### EXERCISE
Find the line in the data below that contains "ATOM 281 O O". Return that line and all the lines after it, unchanged.

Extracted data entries
※ ※ ※
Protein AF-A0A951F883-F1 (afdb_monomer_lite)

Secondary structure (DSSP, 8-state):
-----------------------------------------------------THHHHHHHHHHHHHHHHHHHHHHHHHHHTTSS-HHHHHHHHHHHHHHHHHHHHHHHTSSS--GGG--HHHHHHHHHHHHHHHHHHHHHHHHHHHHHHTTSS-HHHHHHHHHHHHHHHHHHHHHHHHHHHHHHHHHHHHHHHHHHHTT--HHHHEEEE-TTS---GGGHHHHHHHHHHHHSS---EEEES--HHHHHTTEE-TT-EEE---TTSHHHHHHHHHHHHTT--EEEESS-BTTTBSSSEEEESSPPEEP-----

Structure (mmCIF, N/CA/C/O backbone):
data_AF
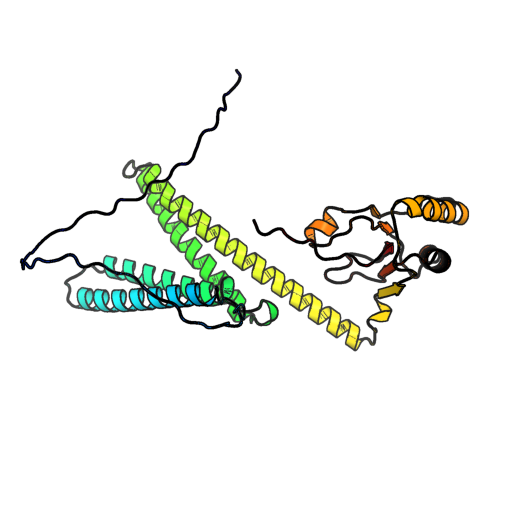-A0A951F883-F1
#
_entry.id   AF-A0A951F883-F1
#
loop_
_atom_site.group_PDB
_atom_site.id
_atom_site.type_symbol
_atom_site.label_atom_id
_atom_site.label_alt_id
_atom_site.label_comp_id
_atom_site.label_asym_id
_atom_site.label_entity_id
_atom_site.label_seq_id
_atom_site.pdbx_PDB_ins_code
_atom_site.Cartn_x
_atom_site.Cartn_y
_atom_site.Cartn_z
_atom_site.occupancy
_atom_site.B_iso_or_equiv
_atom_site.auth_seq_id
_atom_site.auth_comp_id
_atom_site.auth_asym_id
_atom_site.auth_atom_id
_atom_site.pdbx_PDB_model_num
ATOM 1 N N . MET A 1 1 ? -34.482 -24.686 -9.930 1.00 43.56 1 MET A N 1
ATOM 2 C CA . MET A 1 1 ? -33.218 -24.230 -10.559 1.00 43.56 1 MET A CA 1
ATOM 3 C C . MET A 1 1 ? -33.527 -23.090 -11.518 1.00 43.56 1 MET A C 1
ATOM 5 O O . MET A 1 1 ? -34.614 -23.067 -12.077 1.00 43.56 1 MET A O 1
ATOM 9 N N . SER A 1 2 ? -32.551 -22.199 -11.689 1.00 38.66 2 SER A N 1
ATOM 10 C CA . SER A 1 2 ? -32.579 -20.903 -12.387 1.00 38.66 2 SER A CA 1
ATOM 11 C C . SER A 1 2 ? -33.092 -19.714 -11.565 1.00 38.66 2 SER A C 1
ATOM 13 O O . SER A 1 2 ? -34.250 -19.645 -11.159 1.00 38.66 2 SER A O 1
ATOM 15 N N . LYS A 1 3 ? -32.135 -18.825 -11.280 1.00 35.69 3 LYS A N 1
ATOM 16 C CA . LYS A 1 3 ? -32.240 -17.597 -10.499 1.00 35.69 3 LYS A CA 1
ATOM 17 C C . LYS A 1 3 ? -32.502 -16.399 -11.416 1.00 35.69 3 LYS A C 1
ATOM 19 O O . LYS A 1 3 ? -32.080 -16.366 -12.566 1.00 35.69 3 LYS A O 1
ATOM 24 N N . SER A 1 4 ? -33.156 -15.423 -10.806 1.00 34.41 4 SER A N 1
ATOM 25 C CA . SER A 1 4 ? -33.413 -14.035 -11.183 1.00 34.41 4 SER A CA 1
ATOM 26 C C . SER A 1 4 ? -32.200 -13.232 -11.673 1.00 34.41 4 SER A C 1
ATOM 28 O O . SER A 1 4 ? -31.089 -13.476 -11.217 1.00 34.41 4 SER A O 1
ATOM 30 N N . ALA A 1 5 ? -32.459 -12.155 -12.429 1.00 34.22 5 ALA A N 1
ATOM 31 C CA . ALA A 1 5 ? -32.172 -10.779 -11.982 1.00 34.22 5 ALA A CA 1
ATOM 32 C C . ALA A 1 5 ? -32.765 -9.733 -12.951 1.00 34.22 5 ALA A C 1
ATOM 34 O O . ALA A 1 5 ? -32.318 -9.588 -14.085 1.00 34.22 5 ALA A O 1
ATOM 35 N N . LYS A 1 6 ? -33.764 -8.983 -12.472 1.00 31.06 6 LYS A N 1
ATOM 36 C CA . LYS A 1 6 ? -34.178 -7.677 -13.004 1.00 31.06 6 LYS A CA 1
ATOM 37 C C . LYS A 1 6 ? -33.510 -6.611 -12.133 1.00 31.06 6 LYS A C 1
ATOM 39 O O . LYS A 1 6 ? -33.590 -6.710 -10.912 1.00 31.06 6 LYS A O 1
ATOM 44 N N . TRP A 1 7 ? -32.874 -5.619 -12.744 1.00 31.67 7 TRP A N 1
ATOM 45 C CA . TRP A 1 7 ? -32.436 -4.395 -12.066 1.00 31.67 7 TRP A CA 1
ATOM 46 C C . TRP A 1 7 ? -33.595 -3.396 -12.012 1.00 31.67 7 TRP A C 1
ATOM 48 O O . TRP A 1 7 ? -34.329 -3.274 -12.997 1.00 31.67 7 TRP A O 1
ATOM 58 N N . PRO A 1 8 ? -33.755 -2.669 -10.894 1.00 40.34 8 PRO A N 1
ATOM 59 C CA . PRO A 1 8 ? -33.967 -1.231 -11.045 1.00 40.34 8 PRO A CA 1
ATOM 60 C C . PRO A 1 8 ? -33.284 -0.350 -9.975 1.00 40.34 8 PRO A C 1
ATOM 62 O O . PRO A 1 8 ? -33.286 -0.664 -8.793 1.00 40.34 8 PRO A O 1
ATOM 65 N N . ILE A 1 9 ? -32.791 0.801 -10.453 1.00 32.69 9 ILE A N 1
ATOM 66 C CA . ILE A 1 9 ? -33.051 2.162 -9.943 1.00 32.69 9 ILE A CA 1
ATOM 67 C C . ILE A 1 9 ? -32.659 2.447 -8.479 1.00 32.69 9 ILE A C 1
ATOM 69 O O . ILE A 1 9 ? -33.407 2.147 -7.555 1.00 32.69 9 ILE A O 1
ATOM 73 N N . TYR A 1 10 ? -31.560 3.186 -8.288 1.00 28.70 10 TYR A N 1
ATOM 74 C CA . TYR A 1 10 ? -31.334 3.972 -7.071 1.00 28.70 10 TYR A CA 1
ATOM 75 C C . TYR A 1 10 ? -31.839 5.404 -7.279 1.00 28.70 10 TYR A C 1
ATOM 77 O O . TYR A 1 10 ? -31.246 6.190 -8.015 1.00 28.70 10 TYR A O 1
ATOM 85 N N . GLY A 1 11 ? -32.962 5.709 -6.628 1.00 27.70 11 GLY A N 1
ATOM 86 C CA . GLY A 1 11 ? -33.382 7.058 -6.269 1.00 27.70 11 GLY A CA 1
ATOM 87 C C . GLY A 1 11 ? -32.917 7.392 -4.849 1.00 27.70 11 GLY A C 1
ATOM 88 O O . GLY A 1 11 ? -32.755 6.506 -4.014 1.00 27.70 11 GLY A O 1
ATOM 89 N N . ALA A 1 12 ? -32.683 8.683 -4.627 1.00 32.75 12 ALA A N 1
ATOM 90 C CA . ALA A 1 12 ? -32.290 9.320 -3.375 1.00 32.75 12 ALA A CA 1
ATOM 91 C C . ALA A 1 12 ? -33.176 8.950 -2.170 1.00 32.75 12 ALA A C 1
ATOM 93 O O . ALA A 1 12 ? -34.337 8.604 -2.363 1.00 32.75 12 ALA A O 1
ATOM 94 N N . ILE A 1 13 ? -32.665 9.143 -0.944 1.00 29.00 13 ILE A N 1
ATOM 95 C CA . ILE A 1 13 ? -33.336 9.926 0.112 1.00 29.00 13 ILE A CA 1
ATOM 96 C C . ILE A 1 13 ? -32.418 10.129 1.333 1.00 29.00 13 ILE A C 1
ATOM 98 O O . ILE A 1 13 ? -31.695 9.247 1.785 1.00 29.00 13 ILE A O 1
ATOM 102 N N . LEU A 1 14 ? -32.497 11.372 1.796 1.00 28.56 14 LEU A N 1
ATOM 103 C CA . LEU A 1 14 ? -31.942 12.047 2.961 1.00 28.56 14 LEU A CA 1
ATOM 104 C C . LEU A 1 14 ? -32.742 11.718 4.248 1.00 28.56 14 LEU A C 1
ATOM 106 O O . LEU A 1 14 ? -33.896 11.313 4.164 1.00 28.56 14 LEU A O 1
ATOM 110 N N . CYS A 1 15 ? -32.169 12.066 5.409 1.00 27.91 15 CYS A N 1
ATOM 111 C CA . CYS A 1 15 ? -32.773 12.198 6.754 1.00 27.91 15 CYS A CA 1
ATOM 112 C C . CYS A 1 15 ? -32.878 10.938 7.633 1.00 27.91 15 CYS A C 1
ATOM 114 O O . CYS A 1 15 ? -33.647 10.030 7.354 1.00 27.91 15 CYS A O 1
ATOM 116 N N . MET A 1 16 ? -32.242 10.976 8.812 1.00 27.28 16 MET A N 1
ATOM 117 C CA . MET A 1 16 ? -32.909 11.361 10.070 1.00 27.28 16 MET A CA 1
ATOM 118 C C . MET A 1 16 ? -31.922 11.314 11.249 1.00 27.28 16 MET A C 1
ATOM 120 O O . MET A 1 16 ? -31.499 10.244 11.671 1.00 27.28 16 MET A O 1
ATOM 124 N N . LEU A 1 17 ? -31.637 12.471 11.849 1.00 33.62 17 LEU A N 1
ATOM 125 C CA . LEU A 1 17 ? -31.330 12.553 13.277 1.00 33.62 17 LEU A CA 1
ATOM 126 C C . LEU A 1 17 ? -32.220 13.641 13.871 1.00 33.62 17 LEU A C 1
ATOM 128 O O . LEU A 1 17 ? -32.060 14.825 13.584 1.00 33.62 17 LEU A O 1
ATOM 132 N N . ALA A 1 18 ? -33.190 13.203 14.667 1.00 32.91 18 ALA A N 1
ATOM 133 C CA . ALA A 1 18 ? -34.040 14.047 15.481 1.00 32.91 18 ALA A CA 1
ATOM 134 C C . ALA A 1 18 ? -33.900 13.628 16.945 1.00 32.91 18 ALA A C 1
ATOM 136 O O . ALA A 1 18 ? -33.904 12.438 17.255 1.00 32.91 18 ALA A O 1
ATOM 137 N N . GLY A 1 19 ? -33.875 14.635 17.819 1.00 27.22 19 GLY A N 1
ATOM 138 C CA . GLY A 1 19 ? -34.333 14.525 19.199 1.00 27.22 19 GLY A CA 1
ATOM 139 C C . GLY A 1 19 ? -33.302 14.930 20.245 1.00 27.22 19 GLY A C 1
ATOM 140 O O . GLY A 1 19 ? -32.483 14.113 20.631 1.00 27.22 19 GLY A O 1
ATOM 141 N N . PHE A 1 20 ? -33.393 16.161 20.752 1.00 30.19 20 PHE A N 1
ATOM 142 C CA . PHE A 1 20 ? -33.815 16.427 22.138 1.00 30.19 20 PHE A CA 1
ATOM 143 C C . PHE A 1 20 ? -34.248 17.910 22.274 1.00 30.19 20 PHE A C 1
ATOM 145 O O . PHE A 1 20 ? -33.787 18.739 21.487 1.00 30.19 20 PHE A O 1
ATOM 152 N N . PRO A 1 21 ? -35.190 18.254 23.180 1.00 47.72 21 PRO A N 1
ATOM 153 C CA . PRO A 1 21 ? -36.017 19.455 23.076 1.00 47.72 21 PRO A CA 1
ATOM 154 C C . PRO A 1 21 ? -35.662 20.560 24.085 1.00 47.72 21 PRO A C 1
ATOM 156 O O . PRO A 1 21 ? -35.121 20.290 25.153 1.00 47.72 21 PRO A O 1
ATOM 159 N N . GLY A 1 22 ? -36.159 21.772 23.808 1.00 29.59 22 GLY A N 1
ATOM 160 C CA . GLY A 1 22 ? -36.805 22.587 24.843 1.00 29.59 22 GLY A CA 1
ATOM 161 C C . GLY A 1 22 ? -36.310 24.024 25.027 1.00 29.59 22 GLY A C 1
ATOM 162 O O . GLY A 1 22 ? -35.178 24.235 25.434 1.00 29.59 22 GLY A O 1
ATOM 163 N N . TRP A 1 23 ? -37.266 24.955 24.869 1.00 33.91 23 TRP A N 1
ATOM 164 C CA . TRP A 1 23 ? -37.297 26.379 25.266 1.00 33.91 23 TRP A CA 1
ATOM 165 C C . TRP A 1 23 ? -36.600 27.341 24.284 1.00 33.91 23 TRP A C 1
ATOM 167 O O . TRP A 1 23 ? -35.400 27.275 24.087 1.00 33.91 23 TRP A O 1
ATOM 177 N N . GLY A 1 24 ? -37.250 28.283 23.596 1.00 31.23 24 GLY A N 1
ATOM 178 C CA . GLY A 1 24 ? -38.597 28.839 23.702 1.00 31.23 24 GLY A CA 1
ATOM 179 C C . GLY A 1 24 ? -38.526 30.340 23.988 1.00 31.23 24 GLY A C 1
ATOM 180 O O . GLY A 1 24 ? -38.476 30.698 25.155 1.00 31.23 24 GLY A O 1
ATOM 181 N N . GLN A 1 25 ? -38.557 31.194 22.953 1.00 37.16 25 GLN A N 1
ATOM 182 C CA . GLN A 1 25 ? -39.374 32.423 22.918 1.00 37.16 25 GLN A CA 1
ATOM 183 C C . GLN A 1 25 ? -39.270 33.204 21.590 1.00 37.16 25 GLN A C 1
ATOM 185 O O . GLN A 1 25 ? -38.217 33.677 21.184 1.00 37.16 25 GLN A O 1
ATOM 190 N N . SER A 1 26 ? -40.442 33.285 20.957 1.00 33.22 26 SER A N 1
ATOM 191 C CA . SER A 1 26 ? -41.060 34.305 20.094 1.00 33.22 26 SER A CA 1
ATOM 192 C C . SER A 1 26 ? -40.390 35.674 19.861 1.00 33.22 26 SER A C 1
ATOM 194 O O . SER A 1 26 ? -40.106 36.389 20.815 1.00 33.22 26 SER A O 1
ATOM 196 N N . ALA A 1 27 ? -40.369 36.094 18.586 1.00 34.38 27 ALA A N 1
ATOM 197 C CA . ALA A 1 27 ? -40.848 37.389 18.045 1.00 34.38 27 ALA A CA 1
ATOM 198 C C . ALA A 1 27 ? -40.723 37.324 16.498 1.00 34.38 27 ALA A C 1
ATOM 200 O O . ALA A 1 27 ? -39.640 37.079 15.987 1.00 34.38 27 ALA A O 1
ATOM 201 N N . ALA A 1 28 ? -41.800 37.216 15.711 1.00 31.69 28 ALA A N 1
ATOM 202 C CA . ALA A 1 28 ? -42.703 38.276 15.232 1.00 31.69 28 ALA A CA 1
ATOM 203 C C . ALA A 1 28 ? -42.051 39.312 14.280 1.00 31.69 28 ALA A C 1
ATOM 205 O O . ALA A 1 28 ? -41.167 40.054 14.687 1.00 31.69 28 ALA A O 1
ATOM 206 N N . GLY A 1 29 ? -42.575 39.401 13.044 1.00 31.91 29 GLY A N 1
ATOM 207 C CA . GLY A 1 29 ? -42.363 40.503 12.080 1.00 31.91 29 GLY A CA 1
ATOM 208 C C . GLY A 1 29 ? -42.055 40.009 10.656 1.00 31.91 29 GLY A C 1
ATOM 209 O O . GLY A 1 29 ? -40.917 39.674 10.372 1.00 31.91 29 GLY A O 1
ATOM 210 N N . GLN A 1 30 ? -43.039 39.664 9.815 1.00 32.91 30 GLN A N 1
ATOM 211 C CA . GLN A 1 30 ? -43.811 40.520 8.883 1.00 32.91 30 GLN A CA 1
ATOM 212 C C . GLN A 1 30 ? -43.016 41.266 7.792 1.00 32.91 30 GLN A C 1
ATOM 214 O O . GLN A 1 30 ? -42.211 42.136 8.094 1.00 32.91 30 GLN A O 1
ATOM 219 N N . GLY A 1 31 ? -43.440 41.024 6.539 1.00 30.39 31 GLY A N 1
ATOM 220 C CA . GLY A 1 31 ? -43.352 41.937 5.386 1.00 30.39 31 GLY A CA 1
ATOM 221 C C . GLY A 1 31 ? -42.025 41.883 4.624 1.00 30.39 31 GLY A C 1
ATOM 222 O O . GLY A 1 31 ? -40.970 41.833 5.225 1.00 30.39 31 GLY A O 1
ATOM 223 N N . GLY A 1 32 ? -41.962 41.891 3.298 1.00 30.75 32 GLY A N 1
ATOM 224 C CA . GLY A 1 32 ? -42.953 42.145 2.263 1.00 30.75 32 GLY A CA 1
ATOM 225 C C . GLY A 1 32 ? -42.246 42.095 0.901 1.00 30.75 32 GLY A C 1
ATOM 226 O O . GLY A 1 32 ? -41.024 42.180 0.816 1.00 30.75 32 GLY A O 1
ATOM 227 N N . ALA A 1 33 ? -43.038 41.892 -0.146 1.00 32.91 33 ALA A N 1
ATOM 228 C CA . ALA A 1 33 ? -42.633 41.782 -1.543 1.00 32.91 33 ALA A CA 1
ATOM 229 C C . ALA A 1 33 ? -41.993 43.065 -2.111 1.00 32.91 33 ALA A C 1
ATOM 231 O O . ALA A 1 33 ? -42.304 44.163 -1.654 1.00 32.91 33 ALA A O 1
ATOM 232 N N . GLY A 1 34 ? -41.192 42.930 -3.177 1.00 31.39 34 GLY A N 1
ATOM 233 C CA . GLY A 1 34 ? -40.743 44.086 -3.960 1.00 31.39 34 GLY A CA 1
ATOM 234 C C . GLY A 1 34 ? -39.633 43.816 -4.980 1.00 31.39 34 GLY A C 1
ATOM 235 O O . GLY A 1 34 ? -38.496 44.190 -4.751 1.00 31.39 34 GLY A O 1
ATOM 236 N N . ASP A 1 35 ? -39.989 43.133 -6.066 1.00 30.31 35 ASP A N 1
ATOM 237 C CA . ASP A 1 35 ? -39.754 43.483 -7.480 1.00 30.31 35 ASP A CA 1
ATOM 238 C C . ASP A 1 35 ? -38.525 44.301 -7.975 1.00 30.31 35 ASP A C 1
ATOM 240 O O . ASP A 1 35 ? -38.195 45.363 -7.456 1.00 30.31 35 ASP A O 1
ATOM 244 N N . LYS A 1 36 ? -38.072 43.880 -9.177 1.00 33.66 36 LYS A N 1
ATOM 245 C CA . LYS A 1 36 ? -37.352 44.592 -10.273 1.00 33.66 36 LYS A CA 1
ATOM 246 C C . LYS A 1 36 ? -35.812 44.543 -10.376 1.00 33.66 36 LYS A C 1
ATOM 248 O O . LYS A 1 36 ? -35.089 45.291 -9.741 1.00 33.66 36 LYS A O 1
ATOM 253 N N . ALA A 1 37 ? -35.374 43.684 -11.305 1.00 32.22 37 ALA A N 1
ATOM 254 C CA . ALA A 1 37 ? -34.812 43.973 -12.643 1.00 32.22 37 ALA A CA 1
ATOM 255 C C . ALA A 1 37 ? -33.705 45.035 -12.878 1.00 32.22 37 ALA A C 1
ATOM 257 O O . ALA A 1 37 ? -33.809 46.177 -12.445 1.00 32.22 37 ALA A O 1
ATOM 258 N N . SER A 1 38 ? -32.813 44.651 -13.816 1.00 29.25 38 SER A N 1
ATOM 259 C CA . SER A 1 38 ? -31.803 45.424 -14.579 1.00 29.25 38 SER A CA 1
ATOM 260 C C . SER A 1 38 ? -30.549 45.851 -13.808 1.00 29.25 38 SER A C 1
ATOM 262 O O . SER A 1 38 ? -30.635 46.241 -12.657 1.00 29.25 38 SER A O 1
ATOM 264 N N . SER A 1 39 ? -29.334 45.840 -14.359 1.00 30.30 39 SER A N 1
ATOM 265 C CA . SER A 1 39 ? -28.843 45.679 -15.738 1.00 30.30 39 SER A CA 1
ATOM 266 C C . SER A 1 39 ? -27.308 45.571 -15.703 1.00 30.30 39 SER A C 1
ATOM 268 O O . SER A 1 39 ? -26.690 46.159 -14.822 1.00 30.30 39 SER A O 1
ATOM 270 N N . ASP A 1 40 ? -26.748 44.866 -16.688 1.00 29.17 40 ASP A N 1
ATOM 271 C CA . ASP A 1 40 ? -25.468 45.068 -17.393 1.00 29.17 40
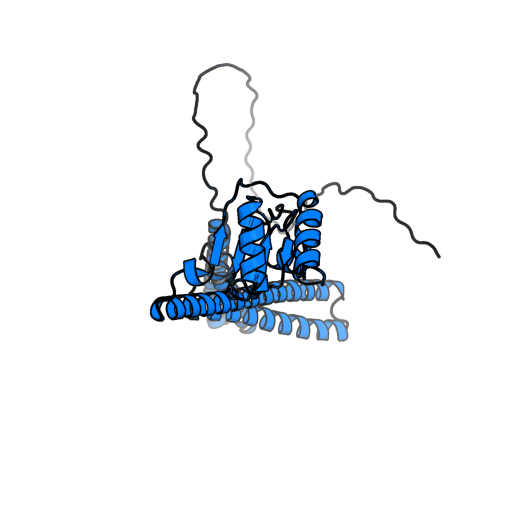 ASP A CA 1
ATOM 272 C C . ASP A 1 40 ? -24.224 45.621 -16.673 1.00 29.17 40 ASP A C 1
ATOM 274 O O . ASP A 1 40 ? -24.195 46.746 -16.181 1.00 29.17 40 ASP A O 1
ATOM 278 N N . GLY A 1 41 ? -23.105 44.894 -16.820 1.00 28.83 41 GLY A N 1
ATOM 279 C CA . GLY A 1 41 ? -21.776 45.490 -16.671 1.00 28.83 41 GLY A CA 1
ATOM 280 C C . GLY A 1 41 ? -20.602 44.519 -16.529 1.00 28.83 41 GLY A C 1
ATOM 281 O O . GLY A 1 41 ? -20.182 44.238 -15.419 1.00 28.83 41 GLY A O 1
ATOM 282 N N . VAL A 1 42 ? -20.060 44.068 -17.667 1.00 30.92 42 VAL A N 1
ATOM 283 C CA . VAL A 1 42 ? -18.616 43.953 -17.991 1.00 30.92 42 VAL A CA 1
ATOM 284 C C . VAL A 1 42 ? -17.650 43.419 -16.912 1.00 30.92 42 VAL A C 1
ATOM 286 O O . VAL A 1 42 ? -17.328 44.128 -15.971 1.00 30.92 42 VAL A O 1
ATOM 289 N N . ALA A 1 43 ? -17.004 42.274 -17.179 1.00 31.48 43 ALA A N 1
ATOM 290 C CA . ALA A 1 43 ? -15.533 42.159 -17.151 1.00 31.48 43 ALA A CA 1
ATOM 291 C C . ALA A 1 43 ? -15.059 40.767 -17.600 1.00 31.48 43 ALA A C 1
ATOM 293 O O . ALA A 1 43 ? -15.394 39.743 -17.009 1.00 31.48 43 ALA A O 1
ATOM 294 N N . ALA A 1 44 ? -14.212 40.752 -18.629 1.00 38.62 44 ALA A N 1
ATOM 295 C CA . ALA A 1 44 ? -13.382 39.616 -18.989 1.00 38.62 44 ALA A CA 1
※ ※ ※
### WRITTEN SOLUTION
ATOM 281 O O . GLY A 1 41 ? -20.182 44.238 -15.419 1.00 28.83 41 GLY A O 1
ATOM 282 N N . VAL A 1 42 ? -20.060 44.068 -17.667 1.00 30.92 42 VAL A N 1
ATOM 283 C CA . VAL A 1 42 ? -18.616 43.953 -17.991 1.00 30.92 42 VAL A CA 1
ATOM 284 C C . VAL A 1 42 ? -17.650 43.419 -16.912 1.00 30.92 42 VAL A C 1
ATOM 286 O O . VAL A 1 42 ? -17.328 44.128 -15.971 1.00 30.92 42 VAL A O 1
ATOM 289 N N . ALA A 1 43 ? -17.004 42.274 -17.179 1.00 31.48 43 ALA A N 1
ATOM 290 C CA . ALA A 1 43 ? -15.533 42.159 -17.151 1.00 31.48 43 ALA A CA 1
ATOM 291 C C . ALA A 1 43 ? -15.059 40.767 -17.600 1.00 31.48 43 ALA A C 1
ATOM 293 O O . ALA A 1 43 ? -15.394 39.743 -17.009 1.00 31.48 43 ALA A O 1
ATOM 294 N N . ALA A 1 44 ? -14.212 40.752 -18.629 1.00 38.62 44 ALA A N 1
ATOM 295 C CA . ALA A 1 44 ? -13.382 39.616 -18.989 1.00 38.62 44 ALA A CA 1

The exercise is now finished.